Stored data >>
_____

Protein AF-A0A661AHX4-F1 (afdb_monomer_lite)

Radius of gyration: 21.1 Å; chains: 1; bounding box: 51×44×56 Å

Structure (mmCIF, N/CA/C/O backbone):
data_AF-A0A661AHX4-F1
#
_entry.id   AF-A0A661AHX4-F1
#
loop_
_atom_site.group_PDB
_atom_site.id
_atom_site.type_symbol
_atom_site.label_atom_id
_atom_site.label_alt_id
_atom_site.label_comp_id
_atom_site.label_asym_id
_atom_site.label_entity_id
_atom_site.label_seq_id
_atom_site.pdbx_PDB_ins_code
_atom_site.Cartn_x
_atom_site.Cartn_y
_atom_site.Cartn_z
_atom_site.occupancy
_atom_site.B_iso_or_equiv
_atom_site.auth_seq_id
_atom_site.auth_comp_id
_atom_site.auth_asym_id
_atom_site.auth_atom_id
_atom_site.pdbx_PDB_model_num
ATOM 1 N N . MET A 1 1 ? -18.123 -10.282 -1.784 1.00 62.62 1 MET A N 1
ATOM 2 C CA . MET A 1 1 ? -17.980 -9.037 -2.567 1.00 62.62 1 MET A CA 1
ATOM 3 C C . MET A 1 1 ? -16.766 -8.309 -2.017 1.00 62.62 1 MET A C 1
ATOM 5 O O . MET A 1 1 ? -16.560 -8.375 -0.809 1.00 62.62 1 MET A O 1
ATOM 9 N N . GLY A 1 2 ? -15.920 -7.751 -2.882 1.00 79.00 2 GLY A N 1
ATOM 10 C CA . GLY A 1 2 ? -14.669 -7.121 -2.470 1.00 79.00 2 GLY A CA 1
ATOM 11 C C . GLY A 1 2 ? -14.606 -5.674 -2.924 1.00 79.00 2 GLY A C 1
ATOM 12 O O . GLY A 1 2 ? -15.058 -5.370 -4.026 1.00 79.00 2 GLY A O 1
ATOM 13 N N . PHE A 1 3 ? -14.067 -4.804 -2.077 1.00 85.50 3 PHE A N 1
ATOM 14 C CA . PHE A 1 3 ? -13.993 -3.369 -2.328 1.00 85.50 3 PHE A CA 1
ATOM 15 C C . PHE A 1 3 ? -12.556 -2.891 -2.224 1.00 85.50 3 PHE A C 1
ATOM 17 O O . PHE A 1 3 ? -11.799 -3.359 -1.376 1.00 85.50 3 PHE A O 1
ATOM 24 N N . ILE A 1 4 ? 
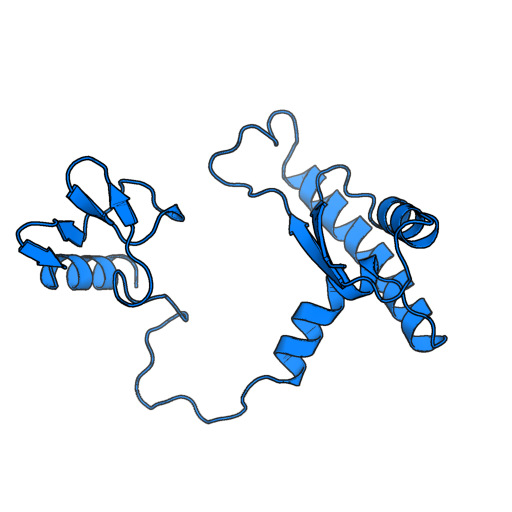-12.208 -1.940 -3.082 1.00 90.38 4 ILE A N 1
ATOM 25 C CA . ILE A 1 4 ? -10.968 -1.181 -2.970 1.00 90.38 4 ILE A CA 1
ATOM 26 C C . ILE A 1 4 ? -11.347 0.172 -2.382 1.00 90.38 4 ILE A C 1
ATOM 28 O O . ILE A 1 4 ? -12.199 0.869 -2.933 1.00 90.38 4 ILE A O 1
ATOM 32 N N . VAL A 1 5 ? -10.749 0.512 -1.246 1.00 91.88 5 VAL A N 1
ATOM 33 C CA . VAL A 1 5 ? -11.036 1.733 -0.494 1.00 91.88 5 VAL A CA 1
ATOM 34 C C . VAL A 1 5 ? -9.765 2.565 -0.438 1.00 91.88 5 VAL A C 1
ATOM 36 O O . VAL A 1 5 ? -8.805 2.201 0.239 1.00 91.88 5 VAL A O 1
ATOM 39 N N . THR A 1 6 ? -9.768 3.691 -1.149 1.00 94.19 6 THR A N 1
ATOM 40 C CA . THR A 1 6 ? -8.671 4.660 -1.099 1.00 94.19 6 THR A CA 1
ATOM 41 C C . THR A 1 6 ? -8.921 5.653 0.027 1.00 94.19 6 THR A C 1
ATOM 43 O O . THR A 1 6 ? -9.889 6.409 -0.013 1.00 94.19 6 THR A O 1
ATOM 46 N N . ILE A 1 7 ? -8.045 5.656 1.027 1.00 94.69 7 ILE A N 1
ATOM 47 C CA . ILE A 1 7 ? -8.104 6.571 2.165 1.00 94.69 7 ILE A CA 1
ATOM 48 C C . ILE A 1 7 ? -7.312 7.834 1.833 1.00 94.69 7 ILE A C 1
ATOM 50 O O . ILE A 1 7 ? -6.177 7.766 1.354 1.00 94.69 7 ILE A O 1
ATOM 54 N N . ALA A 1 8 ? -7.909 8.981 2.142 1.00 93.56 8 ALA A N 1
ATOM 55 C CA . ALA A 1 8 ? -7.324 10.298 1.965 1.00 93.56 8 ALA A CA 1
ATOM 56 C C . ALA A 1 8 ? -7.394 11.123 3.268 1.00 93.56 8 ALA A C 1
ATOM 58 O O . ALA A 1 8 ? -8.212 10.819 4.143 1.00 93.56 8 ALA A O 1
ATOM 59 N N . PRO A 1 9 ? -6.564 12.172 3.407 1.00 91.50 9 PRO A N 1
ATOM 60 C CA . PRO A 1 9 ? -6.740 13.199 4.427 1.00 91.50 9 PRO A CA 1
ATOM 61 C C . PRO A 1 9 ? -8.155 13.815 4.430 1.00 91.50 9 PRO A C 1
ATOM 63 O O . PRO A 1 9 ? -8.729 14.002 3.355 1.00 91.50 9 PRO A O 1
ATOM 66 N N . PRO A 1 10 ? -8.696 14.210 5.601 1.00 90.12 10 PRO A N 1
ATOM 67 C CA . PRO A 1 10 ? -8.131 14.033 6.938 1.00 90.12 10 PRO A CA 1
ATOM 68 C C . PRO A 1 10 ? -8.378 12.597 7.422 1.00 90.12 10 PRO A C 1
ATOM 70 O O . PRO A 1 10 ? -9.528 12.199 7.542 1.00 90.12 10 PRO A O 1
ATOM 73 N N . TYR A 1 11 ? -7.315 11.824 7.673 1.00 92.00 11 TYR A N 1
ATOM 74 C CA . TYR A 1 11 ? -7.303 10.357 7.827 1.00 92.00 11 TYR A CA 1
ATOM 75 C C . TYR A 1 11 ? -8.140 9.785 8.998 1.00 92.00 11 TYR A C 1
ATOM 77 O O . TYR A 1 11 ? -7.602 9.077 9.839 1.00 92.00 11 TYR A O 1
ATOM 85 N N . ASP A 1 12 ? -9.438 10.056 9.105 1.00 94.88 12 ASP A N 1
ATOM 86 C CA . ASP A 1 12 ? -10.289 9.595 10.206 1.00 94.88 12 ASP A CA 1
ATOM 87 C C . ASP A 1 12 ? -10.689 8.121 10.038 1.00 94.88 12 ASP A C 1
ATOM 89 O O . ASP A 1 12 ? -11.783 7.767 9.594 1.00 94.88 12 ASP A O 1
ATOM 93 N N . LEU A 1 13 ? -9.752 7.243 10.388 1.00 96.31 13 LEU A N 1
ATOM 94 C CA . LEU A 1 13 ? -9.885 5.801 10.213 1.00 96.31 13 LEU A CA 1
ATOM 95 C C . LEU A 1 13 ? -10.977 5.176 11.085 1.00 96.31 13 LEU A C 1
ATOM 97 O O . LEU A 1 13 ? -11.524 4.147 10.702 1.00 96.31 13 LEU A O 1
ATOM 101 N N . LEU A 1 14 ? -11.290 5.769 12.241 1.00 95.94 14 LEU A N 1
ATOM 102 C CA . LEU A 1 14 ? -12.335 5.245 13.123 1.00 95.94 14 LEU A CA 1
ATOM 103 C C . LEU A 1 14 ? -13.721 5.528 12.548 1.00 95.94 14 LEU A C 1
ATOM 105 O O . LEU A 1 14 ? -14.551 4.627 12.515 1.00 95.94 14 LEU A O 1
ATOM 109 N N . THR A 1 15 ? -13.937 6.732 12.016 1.00 95.06 15 THR A N 1
ATOM 110 C CA . THR A 1 15 ? -15.192 7.062 11.329 1.00 95.06 15 THR A CA 1
ATOM 111 C C . THR A 1 15 ? -15.391 6.196 10.083 1.00 95.06 15 THR A C 1
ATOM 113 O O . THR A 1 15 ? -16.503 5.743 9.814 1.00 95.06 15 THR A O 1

_____

WORK TASK >>
Could you set down, exactly as written, the lines above between the one holding "ATOM 1 N N ." and the one holding "ATOM 11 C C", inclusive, and nothing more?

SOLUTION FOR THIS PROBLEM >>
ATOM 1 N N . MET A 1 1 ? -18.123 -10.282 -1.784 1.00 62.62 1 MET A N 1
ATOM 2 C CA . MET A 1 1 ? -17.980 -9.037 -2.567 1.00 62.62 1 MET A CA 1
ATOM 3 C C . MET A 1 1 ? -16.766 -8.309 -2.017 1.00 62.62 1 MET A C 1
ATOM 5 O O . MET A 1 1 ? -16.560 -8.375 -0.809 1.00 62.62 1 MET A O 1
ATOM 9 N N . GLY A 1 2 ? -15.920 -7.751 -2.882 1.00 79.00 2 GLY A N 1
ATOM 10 C CA . GLY A 1 2 ? -14.669 -7.121 -2.470 1.00 79.00 2 GLY A CA 1
ATOM 11 C C . GLY A 1 2 ? -14.606 -5.674 -2.924 1.00 79.00 2 GLY A C 1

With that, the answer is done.